→ **WORK REQUIRED**
In the listing below, the lines starting with the line with "ATOM 222 N N" and going on through the line with "ATOM 241 C CA" are to be reproduced exactly, and only those.

=======

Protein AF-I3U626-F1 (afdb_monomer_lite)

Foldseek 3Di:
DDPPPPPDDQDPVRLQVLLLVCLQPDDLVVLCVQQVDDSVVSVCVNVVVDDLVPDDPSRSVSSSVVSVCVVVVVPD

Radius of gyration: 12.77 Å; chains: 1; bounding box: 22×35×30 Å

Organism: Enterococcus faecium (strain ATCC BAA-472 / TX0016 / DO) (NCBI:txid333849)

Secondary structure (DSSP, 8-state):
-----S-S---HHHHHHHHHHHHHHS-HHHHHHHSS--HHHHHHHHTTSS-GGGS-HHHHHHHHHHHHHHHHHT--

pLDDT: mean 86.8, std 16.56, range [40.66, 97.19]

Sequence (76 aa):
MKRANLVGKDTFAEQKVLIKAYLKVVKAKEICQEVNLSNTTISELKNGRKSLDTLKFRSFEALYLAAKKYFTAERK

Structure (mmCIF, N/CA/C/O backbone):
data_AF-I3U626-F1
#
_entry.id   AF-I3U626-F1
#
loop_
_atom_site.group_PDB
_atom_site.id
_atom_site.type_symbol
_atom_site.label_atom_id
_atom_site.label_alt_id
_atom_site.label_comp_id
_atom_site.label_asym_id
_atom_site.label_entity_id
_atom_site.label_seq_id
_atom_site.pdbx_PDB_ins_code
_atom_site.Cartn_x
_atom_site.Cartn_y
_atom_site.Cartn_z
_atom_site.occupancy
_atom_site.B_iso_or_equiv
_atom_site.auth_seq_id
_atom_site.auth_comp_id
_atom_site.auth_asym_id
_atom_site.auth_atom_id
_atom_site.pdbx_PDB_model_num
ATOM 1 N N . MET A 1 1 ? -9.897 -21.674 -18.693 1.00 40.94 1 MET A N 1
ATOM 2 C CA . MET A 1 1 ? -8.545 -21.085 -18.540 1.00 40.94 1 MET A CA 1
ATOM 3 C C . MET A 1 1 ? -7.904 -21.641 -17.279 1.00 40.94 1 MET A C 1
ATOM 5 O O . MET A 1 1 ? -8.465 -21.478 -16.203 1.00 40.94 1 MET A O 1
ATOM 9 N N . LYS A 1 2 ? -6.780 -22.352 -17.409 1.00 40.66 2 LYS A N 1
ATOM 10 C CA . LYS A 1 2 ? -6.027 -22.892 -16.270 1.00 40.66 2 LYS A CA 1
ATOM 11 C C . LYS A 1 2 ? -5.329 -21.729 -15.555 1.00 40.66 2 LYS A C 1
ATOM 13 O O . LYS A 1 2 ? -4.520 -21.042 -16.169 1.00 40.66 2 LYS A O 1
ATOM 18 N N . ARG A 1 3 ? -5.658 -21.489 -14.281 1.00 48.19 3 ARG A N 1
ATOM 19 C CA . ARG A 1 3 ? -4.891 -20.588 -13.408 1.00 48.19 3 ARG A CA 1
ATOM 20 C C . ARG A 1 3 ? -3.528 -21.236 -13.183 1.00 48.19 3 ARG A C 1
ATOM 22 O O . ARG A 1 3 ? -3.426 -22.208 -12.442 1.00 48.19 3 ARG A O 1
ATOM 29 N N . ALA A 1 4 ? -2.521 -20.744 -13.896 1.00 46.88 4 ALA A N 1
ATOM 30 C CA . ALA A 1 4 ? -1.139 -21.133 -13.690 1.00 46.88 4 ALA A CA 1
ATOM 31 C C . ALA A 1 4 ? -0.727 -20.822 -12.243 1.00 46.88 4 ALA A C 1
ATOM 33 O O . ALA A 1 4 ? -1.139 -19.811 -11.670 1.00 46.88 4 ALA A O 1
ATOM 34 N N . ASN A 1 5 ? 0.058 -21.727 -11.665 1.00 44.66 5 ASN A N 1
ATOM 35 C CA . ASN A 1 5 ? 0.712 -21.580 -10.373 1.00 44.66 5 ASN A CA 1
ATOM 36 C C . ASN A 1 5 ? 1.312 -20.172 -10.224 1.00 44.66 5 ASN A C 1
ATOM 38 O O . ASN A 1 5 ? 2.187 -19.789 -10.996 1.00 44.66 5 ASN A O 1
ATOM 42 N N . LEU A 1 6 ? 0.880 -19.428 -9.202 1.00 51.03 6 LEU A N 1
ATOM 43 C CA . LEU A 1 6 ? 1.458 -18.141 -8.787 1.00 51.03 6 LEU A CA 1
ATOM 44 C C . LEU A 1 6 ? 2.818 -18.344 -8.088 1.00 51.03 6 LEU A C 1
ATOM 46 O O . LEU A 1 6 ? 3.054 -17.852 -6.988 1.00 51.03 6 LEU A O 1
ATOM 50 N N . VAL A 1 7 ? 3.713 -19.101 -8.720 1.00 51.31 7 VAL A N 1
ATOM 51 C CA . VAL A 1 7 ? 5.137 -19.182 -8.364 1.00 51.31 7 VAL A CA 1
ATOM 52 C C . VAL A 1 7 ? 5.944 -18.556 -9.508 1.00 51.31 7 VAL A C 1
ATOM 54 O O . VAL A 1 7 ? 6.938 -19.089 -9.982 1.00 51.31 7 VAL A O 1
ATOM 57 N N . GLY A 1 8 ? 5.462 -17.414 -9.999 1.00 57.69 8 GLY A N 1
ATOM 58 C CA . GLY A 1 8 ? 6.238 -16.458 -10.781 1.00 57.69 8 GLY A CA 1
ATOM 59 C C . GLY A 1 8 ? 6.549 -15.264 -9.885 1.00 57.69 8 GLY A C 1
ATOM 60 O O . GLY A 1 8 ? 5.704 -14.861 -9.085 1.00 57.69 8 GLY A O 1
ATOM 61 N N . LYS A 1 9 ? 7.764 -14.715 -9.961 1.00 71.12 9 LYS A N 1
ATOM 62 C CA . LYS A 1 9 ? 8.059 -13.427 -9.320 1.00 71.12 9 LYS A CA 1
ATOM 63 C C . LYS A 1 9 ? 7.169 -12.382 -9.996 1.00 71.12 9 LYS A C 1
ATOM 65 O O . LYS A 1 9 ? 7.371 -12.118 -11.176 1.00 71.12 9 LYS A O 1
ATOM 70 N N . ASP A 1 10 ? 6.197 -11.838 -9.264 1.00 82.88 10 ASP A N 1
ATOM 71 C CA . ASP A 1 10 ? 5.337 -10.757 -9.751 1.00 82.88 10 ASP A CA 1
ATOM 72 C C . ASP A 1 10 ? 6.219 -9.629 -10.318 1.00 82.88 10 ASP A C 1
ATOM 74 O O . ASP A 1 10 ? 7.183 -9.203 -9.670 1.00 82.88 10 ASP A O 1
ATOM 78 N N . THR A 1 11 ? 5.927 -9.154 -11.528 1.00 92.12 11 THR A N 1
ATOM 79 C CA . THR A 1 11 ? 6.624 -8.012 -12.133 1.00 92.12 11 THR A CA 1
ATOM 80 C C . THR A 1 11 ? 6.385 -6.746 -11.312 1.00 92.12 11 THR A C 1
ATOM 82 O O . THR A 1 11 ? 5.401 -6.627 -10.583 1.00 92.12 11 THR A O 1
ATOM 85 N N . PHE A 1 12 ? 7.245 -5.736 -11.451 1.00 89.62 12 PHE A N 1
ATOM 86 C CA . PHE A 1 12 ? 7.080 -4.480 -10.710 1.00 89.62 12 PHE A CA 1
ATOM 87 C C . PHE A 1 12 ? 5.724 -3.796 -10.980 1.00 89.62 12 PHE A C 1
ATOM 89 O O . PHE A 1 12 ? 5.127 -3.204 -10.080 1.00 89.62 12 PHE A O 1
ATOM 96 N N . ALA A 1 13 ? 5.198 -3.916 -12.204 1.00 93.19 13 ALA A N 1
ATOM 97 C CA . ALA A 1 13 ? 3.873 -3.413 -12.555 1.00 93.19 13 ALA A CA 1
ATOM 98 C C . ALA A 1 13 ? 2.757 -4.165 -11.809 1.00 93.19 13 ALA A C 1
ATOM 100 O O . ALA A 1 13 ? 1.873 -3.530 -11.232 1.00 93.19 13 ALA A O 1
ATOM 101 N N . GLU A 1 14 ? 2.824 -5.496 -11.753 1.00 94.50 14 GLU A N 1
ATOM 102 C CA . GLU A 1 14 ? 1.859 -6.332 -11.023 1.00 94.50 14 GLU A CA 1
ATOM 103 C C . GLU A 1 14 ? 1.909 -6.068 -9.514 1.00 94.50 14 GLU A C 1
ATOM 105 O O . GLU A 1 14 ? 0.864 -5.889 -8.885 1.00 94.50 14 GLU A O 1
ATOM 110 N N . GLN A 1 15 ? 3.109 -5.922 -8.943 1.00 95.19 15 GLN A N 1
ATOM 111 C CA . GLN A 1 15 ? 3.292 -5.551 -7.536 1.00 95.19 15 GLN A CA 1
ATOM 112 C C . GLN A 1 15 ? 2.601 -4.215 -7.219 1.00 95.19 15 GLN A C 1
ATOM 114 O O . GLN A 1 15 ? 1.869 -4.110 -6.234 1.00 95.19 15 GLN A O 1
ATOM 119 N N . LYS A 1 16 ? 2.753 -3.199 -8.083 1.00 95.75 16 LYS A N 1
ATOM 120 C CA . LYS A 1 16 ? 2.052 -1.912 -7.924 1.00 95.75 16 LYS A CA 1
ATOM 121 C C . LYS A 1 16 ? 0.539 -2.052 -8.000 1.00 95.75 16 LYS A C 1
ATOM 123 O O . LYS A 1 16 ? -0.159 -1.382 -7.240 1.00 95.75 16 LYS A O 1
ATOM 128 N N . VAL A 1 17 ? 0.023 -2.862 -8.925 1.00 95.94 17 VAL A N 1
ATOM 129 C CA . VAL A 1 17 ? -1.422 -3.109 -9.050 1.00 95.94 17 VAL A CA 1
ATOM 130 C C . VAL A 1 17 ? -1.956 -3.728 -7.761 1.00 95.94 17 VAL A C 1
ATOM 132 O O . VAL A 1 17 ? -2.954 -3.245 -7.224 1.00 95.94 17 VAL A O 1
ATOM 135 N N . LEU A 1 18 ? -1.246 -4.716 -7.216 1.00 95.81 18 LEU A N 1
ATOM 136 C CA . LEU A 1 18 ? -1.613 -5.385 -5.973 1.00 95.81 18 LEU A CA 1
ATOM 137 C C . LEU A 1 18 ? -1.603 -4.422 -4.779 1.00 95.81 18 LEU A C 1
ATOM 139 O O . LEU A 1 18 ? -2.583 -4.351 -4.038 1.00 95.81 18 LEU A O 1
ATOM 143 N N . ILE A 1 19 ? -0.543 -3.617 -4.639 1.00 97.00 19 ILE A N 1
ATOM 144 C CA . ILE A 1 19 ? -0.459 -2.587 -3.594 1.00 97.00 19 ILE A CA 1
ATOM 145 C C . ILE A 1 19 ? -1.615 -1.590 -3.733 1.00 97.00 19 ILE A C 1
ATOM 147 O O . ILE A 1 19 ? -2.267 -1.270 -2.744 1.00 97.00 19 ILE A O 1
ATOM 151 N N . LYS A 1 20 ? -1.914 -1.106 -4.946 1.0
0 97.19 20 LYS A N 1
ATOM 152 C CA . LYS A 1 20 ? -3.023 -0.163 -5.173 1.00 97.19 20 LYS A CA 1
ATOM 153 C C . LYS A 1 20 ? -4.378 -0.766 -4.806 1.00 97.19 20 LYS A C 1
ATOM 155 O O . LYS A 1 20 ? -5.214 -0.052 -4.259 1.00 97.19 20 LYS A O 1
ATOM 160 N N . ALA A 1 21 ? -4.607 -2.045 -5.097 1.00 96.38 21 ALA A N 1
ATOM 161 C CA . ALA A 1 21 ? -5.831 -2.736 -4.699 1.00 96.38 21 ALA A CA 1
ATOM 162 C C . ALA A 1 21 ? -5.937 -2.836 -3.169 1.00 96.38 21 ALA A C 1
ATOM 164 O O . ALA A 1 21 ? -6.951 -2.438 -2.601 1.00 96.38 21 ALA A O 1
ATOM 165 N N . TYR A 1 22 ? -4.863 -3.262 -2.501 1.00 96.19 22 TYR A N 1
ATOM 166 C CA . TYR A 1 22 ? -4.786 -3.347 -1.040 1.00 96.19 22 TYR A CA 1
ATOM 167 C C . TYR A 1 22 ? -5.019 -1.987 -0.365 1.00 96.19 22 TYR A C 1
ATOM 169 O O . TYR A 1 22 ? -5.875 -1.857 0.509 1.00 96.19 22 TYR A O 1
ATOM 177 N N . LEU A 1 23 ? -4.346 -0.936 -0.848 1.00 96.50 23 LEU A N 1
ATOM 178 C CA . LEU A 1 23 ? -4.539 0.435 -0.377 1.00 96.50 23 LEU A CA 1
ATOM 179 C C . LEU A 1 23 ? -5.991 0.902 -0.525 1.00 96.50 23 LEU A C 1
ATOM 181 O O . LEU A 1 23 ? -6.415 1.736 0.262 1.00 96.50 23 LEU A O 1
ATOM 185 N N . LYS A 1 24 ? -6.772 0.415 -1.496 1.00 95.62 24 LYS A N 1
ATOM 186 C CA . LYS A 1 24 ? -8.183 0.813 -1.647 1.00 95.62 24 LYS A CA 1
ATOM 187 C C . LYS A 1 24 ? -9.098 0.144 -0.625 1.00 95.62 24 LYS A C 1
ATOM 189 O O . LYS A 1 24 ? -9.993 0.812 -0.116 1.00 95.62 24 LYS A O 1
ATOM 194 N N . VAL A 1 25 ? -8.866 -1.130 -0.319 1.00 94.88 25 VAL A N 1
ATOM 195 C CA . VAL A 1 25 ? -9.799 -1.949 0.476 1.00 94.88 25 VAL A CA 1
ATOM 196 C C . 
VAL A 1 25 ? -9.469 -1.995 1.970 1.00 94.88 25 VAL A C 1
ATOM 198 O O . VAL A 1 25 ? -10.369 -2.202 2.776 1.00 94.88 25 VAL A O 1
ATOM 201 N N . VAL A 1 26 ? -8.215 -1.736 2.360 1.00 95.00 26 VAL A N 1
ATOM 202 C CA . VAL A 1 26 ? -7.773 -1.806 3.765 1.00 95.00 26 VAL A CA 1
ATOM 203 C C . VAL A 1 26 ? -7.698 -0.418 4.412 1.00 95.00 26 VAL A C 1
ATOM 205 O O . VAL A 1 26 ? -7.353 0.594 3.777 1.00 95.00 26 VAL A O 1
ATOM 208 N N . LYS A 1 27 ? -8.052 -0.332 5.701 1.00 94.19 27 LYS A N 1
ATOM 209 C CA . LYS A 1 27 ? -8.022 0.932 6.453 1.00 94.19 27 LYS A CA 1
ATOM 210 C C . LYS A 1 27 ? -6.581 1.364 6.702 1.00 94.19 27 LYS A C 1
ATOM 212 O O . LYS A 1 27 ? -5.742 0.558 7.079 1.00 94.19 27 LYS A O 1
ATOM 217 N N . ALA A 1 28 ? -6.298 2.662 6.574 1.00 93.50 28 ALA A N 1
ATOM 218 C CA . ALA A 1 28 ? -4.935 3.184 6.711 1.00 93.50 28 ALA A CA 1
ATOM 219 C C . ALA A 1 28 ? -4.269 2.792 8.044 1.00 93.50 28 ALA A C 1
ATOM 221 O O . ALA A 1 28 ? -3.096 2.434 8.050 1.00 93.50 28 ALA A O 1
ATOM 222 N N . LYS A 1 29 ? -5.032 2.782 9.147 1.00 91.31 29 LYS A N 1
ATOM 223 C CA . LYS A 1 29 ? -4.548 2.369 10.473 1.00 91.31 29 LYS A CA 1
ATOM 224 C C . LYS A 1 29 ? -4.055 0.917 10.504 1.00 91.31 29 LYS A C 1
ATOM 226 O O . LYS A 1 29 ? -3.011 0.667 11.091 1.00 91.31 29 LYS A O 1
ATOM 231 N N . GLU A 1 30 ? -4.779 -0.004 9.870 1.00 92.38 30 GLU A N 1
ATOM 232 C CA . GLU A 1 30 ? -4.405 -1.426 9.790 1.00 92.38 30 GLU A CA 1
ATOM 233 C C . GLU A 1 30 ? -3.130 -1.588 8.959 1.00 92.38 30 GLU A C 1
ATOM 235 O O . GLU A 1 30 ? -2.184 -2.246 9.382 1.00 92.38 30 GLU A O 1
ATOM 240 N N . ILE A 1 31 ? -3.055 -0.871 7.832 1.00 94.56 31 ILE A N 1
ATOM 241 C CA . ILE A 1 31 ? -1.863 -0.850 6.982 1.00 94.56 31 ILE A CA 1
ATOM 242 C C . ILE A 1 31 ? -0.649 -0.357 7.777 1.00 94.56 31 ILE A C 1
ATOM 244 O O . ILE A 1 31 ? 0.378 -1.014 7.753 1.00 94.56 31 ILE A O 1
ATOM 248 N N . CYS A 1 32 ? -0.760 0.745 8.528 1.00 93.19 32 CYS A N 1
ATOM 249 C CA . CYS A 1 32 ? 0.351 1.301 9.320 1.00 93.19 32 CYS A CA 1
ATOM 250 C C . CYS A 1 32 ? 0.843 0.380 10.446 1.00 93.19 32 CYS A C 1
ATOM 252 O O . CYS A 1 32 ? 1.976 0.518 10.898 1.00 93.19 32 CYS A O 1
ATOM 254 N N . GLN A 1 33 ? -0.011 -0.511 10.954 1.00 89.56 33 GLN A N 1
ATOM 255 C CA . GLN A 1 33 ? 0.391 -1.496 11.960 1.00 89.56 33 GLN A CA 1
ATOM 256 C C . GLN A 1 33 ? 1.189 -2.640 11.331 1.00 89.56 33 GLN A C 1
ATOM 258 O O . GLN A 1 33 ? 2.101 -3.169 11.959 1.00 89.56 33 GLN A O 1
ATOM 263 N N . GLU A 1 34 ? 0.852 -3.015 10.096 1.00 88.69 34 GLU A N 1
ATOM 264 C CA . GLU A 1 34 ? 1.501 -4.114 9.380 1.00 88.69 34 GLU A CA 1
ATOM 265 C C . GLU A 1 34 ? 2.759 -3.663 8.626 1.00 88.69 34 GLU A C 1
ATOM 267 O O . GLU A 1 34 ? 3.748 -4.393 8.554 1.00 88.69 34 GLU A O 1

=======

→ **ANSWER SPACE**
ATOM 222 N N . LYS A 1 29 ? -5.032 2.782 9.147 1.00 91.31 29 LYS A N 1
ATOM 223 C CA . LYS A 1 29 ? -4.548 2.369 10.473 1.00 91.31 29 LYS A CA 1
ATOM 224 C C . LYS A 1 29 ? -4.055 0.917 10.504 1.00 91.31 29 LYS A C 1
ATOM 226 O O . LYS A 1 29 ? -3.011 0.667 11.091 1.00 91.31 29 LYS A O 1
ATOM 231 N N . GLU A 1 30 ? -4.779 -0.004 9.870 1.00 92.38 30 GLU A N 1
ATOM 232 C CA . GLU A 1 30 ? -4.405 -1.426 9.790 1.00 92.38 30 GLU A CA 1
ATOM 233 C C . GLU A 1 30 ? -3.130 -1.588 8.959 1.00 92.38 30 GLU A C 1
ATOM 235 O O . GLU A 1 30 ? -2.184 -2.246 9.382 1.00 92.38 30 GLU A O 1
ATOM 240 N N . ILE A 1 31 ? -3.055 -0.871 7.832 1.00 94.56 31 ILE A N 1
ATOM 241 C CA . ILE A 1 31 ? -1.863 -0.850 6.982 1.00 94.56 31 ILE A CA 1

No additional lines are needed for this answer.